• To do
When you reach the line with "ATOM 49 N N" in the listing below, transcribe it and each line after it up to and including the line with "ATOM 70 C CA", exactly and with nothing else.
▬▬▬
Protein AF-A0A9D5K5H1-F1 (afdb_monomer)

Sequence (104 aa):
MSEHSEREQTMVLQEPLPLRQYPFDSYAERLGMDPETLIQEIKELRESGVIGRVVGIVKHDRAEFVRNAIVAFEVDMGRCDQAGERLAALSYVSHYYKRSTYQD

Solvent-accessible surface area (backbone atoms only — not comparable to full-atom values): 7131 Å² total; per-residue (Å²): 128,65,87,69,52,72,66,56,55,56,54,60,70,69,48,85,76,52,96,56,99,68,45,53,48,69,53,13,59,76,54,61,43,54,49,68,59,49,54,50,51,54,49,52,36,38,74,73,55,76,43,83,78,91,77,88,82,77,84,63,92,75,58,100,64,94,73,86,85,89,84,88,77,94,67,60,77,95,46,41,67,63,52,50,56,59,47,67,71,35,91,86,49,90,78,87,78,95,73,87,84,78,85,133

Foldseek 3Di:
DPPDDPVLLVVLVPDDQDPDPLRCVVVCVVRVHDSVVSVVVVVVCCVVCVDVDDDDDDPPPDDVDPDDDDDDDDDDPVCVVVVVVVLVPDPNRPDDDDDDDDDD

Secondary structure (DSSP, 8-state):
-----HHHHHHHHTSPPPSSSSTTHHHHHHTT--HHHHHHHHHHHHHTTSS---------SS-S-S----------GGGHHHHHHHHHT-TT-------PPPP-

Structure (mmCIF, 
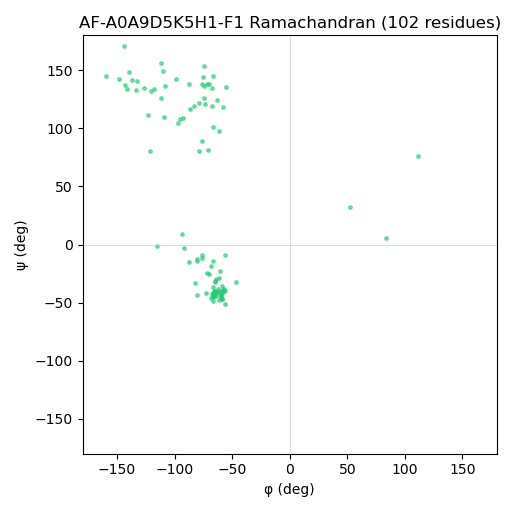N/CA/C/O backbone):
data_AF-A0A9D5K5H1-F1
#
_entry.id   AF-A0A9D5K5H1-F1
#
loop_
_atom_site.group_PDB
_atom_site.id
_atom_site.type_symbol
_atom_site.label_atom_id
_atom_site.label_alt_id
_atom_site.label_comp_id
_atom_site.label_asym_id
_atom_site.label_entity_id
_atom_site.label_seq_id
_atom_site.pdbx_PDB_ins_code
_atom_site.Cartn_x
_atom_site.Cartn_y
_atom_site.Cartn_z
_atom_site.occupancy
_atom_site.B_iso_or_equiv
_atom_site.auth_seq_id
_atom_site.auth_comp_id
_atom_site.auth_asym_id
_atom_site.auth_atom_id
_atom_site.pdbx_PDB_model_num
ATOM 1 N N . MET A 1 1 ? -8.326 -8.575 28.842 1.00 44.59 1 MET A N 1
ATOM 2 C CA . MET A 1 1 ? -7.825 -8.031 27.568 1.00 44.59 1 MET A CA 1
ATOM 3 C C . MET A 1 1 ? -7.348 -9.232 26.783 1.00 44.59 1 MET A C 1
ATOM 5 O O . MET A 1 1 ? -6.419 -9.877 27.249 1.00 44.59 1 MET A O 1
ATOM 9 N N . SER A 1 2 ? -8.067 -9.643 25.737 1.00 49.06 2 SER A N 1
ATOM 10 C CA . SER A 1 2 ? -7.609 -10.764 24.909 1.00 49.06 2 SER A CA 1
ATOM 11 C C . SER A 1 2 ? -6.349 -10.328 24.171 1.00 49.06 2 SER A C 1
ATOM 13 O O . SER A 1 2 ? -6.385 -9.349 23.431 1.00 49.06 2 SER A O 1
ATOM 15 N N . GLU A 1 3 ? -5.235 -11.019 24.411 1.00 58.66 3 GLU A N 1
ATOM 16 C CA . GLU A 1 3 ? -3.986 -10.841 23.667 1.00 58.66 3 GLU A CA 1
ATOM 17 C C . GLU A 1 3 ? -4.165 -11.399 22.249 1.00 58.66 3 GLU A C 1
ATOM 19 O O . GLU A 1 3 ? -3.803 -12.539 21.960 1.00 58.66 3 GLU A O 1
ATOM 24 N N . HIS A 1 4 ? -4.769 -10.613 21.361 1.00 67.88 4 HIS A N 1
ATOM 25 C CA . HIS A 1 4 ? -4.712 -10.892 19.931 1.00 67.88 4 HIS A CA 1
ATOM 26 C C . HIS A 1 4 ? -3.342 -10.505 19.389 1.00 67.88 4 HIS A C 1
ATOM 28 O O . HIS A 1 4 ? -2.789 -9.463 19.736 1.00 67.88 4 HIS A O 1
ATOM 34 N N . SER A 1 5 ? -2.788 -11.345 18.519 1.00 77.50 5 SER A N 1
ATOM 35 C CA . SER A 1 5 ? -1.529 -11.025 17.845 1.00 77.50 5 SER A CA 1
ATOM 36 C C . SER A 1 5 ? -1.729 -9.832 16.900 1.00 77.50 5 SER A C 1
ATOM 38 O O . SER A 1 5 ? -2.752 -9.763 16.217 1.00 77.50 5 SER A O 1
ATOM 40 N N . GLU A 1 6 ? -0.726 -8.955 16.756 1.00 77.38 6 GLU A N 1
ATOM 41 C CA . GLU A 1 6 ? -0.692 -7.886 15.731 1.00 77.38 6 GLU A CA 1
ATOM 42 C C . GLU A 1 6 ? -1.079 -8.404 14.331 1.00 77.38 6 GLU A C 1
ATOM 44 O O . GLU A 1 6 ? -1.709 -7.711 13.525 1.00 77.38 6 GLU A O 1
ATOM 49 N N . ARG A 1 7 ? -0.751 -9.671 14.040 1.00 84.25 7 ARG A N 1
ATOM 50 C CA . ARG A 1 7 ? -1.130 -10.354 12.800 1.00 84.25 7 ARG A CA 1
ATOM 51 C C . ARG A 1 7 ? -2.643 -10.527 12.664 1.00 84.25 7 ARG A C 1
ATOM 53 O O . ARG A 1 7 ? -3.170 -10.314 11.576 1.00 84.25 7 ARG A O 1
ATOM 60 N N . GLU A 1 8 ? -3.327 -10.936 13.728 1.00 85.69 8 GLU A N 1
ATOM 61 C CA . GLU A 1 8 ? -4.780 -11.137 13.728 1.00 85.69 8 GLU A CA 1
ATOM 62 C C . GLU A 1 8 ? -5.512 -9.807 13.557 1.00 85.69 8 GLU A C 1
ATOM 64 O O . GLU A 1 8 ? -6.402 -9.703 12.713 1.00 85.69 8 GLU A O 1
ATOM 69 N N . GLN A 1 9 ? -5.070 -8.770 14.273 1.00 84.25 9 GLN A N 1
ATOM 70 C CA . GLN A 1 9 ? -5.593 -7.411 14.120 1.00 84.25 9 GLN A CA 1
ATOM 71 C C . GLN A 1 9 ? -5.456 -6.933 12.670 1.00 84.25 9 GLN A C 1
ATOM 73 O O . GLN A 1 9 ? -6.433 -6.543 12.031 1.00 84.25 9 GLN A O 1
ATOM 78 N N . THR A 1 10 ? -4.250 -7.047 12.106 1.00 85.81 10 THR A N 1
ATOM 79 C CA . THR A 1 10 ? -3.967 -6.607 10.734 1.00 85.81 10 THR A CA 1
ATOM 80 C C . THR A 1 10 ? -4.755 -7.410 9.693 1.00 85.81 10 THR A C 1
ATOM 82 O O . THR A 1 10 ? -5.092 -6.875 8.637 1.00 85.81 10 THR A O 1
ATOM 85 N N . MET A
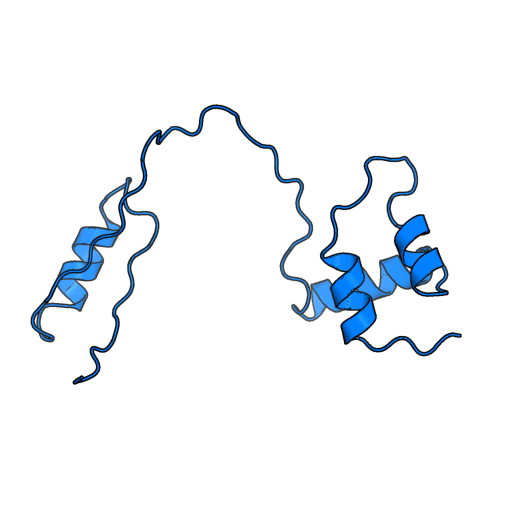 1 11 ? -5.076 -8.681 9.958 1.00 88.56 11 MET A N 1
ATOM 86 C CA . MET A 1 11 ? -5.944 -9.484 9.087 1.00 88.56 11 MET A CA 1
ATOM 87 C C . MET A 1 11 ? -7.388 -8.979 9.093 1.00 88.56 11 MET A C 1
ATOM 89 O O . MET A 1 11 ? -7.960 -8.803 8.021 1.00 88.56 11 MET A O 1
ATOM 93 N N . VAL A 1 12 ? -7.957 -8.693 10.268 1.00 91.12 12 VAL A N 1
ATOM 94 C CA . VAL A 1 12 ? -9.329 -8.165 10.378 1.00 91.12 12 VAL A CA 1
ATOM 95 C C . VAL A 1 12 ? -9.449 -6.801 9.692 1.00 91.12 12 VAL A C 1
ATOM 97 O O . VAL A 1 12 ? -10.410 -6.553 8.969 1.00 91.12 12 VAL A O 1
ATOM 100 N N . LEU A 1 13 ? -8.448 -5.930 9.846 1.00 90.69 13 LEU A N 1
ATOM 101 C CA . LEU A 1 13 ? -8.445 -4.591 9.245 1.00 90.69 13 LEU A CA 1
ATOM 102 C C . LEU A 1 13 ? -8.330 -4.582 7.712 1.00 90.69 13 LEU A C 1
ATOM 104 O O . LEU A 1 13 ? -8.653 -3.571 7.088 1.00 90.69 13 LEU A O 1
ATOM 108 N N . GLN A 1 14 ? -7.878 -5.679 7.097 1.00 90.38 14 GLN A N 1
ATOM 109 C CA . GLN A 1 14 ? -7.825 -5.825 5.637 1.00 90.38 14 GLN A CA 1
ATOM 110 C C . GLN A 1 14 ? -9.174 -6.211 5.022 1.00 90.38 14 GLN A C 1
ATOM 112 O O . GLN A 1 14 ? -9.333 -6.153 3.800 1.00 90.38 14 GLN A O 1
ATOM 117 N N . GLU A 1 15 ? -10.148 -6.609 5.841 1.00 91.50 15 GLU A N 1
ATOM 118 C CA . GLU A 1 15 ? -11.482 -6.935 5.360 1.00 91.50 15 GLU A CA 1
ATOM 119 C C . GLU A 1 15 ? -12.276 -5.670 4.986 1.00 91.50 15 GLU A C 1
ATOM 121 O O . GLU A 1 15 ? -12.027 -4.581 5.523 1.00 91.50 15 GLU A O 1
ATOM 126 N N . PRO A 1 16 ? -13.255 -5.780 4.069 1.00 91.19 16 PRO A N 1
ATOM 127 C CA . PRO A 1 16 ? -14.105 -4.656 3.700 1.00 91.19 16 PRO A CA 1
ATOM 128 C C . PRO A 1 16 ? -14.843 -4.070 4.906 1.00 91.19 16 PRO A C 1
ATOM 130 O O . PRO A 1 16 ? -15.683 -4.730 5.517 1.00 91.19 16 PRO A O 1
ATOM 133 N 
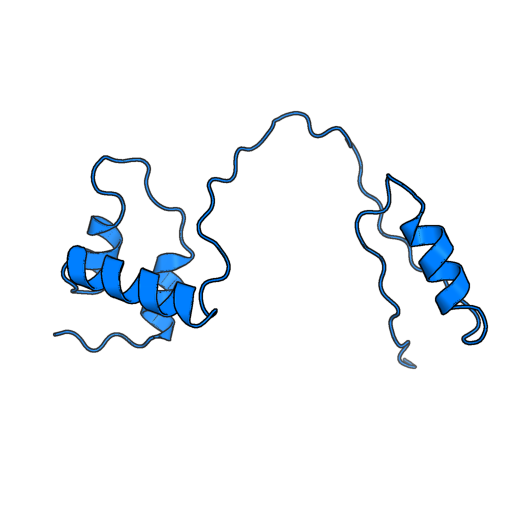N . LEU A 1 17 ? -14.569 -2.798 5.197 1.00 91.12 17 LEU A N 1
ATOM 134 C CA . LEU A 1 17 ? -15.222 -2.078 6.282 1.00 91.12 17 LEU A CA 1
ATOM 135 C C . LEU A 1 17 ? -16.736 -1.956 6.005 1.00 91.12 17 LEU A C 1
ATOM 137 O O . LEU A 1 17 ? -17.118 -1.435 4.949 1.00 91.12 17 LEU A O 1
ATOM 141 N N . PRO A 1 18 ? -17.618 -2.416 6.913 1.00 90.88 18 PRO A N 1
ATOM 142 C CA . PRO A 1 18 ? -19.055 -2.398 6.675 1.00 90.88 18 PRO A CA 1
ATOM 143 C C . PRO A 1 18 ? -19.595 -0.965 6.642 1.00 90.88 18 PRO A C 1
ATOM 145 O O . PRO A 1 18 ? -19.303 -0.152 7.515 1.00 90.88 18 PRO A O 1
ATOM 148 N N . LEU A 1 19 ? -20.446 -0.663 5.659 1.00 90.94 19 LEU A N 1
ATOM 149 C CA . LEU A 1 19 ? -21.082 0.649 5.512 1.00 90.94 19 LEU A CA 1
ATOM 150 C C . LEU A 1 19 ? -22.265 0.800 6.482 1.00 90.94 19 LEU A C 1
ATOM 152 O O . LEU A 1 19 ? -23.423 0.618 6.111 1.00 90.94 19 LEU A O 1
ATOM 156 N N . ARG A 1 20 ? -21.964 1.115 7.743 1.00 93.06 20 ARG A N 1
ATOM 157 C CA . ARG A 1 20 ? -22.938 1.369 8.818 1.00 93.06 20 ARG A CA 1
ATOM 158 C C . ARG A 1 20 ? -22.443 2.473 9.756 1.00 93.06 20 ARG A C 1
ATOM 160 O O . ARG A 1 20 ? -21.295 2.887 9.657 1.00 93.06 20 ARG A O 1
ATOM 167 N N . GLN A 1 21 ? -23.301 2.932 10.670 1.00 94.44 21 GLN A N 1
ATOM 168 C CA . GLN A 1 21 ? -23.010 4.048 11.585 1.00 94.44 21 GLN A CA 1
ATOM 169 C C . GLN A 1 21 ? -21.746 3.836 12.436 1.00 94.44 21 GLN A C 1
ATOM 171 O O . GLN A 1 21 ? -20.968 4.769 12.605 1.00 94.44 21 GLN A O 1
ATOM 176 N N . TYR A 1 22 ? -21.528 2.610 12.920 1.00 94.19 22 TYR A N 1
ATOM 177 C CA . TYR A 1 22 ? -20.370 2.226 13.729 1.00 94.19 22 TYR A CA 1
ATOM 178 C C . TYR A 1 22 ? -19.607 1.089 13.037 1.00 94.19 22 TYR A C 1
▬▬▬
• Your response
ATOM 49 N N . ARG A 1 7 ? -0.751 -9.671 14.040 1.00 84.25 7 ARG A N 1
ATOM 50 C CA . ARG A 1 7 ? -1.130 -10.354 12.800 1.00 84.25 7 ARG A CA 1
ATOM 51 C C . ARG A 1 7 ? -2.643 -10.527 12.664 1.00 84.25 7 ARG A C 1
ATOM 53 O O . ARG A 1 7 ? -3.170 -10.314 11.576 1.00 84.25 7 ARG A O 1
ATOM 60 N N . GLU A 1 8 ? -3.327 -10.936 13.728 1.00 85.69 8 GLU A N 1
ATOM 61 C CA . GLU A 1 8 ? -4.780 -11.137 13.728 1.00 85.69 8 GLU A CA 1
ATOM 62 C C . GLU A 1 8 ? -5.512 -9.807 13.557 1.00 85.69 8 GLU A C 1
ATOM 64 O O . GLU A 1 8 ? -6.402 -9.703 12.713 1.00 85.69 8 GLU A O 1
ATOM 69 N N . GLN A 1 9 ? -5.070 -8.770 14.273 1.00 84.25 9 GLN A N 1
ATOM 70 C CA . GLN A 1 9 ? -5.593 -7.411 14.120 1.00 84.25 9 GLN A CA 1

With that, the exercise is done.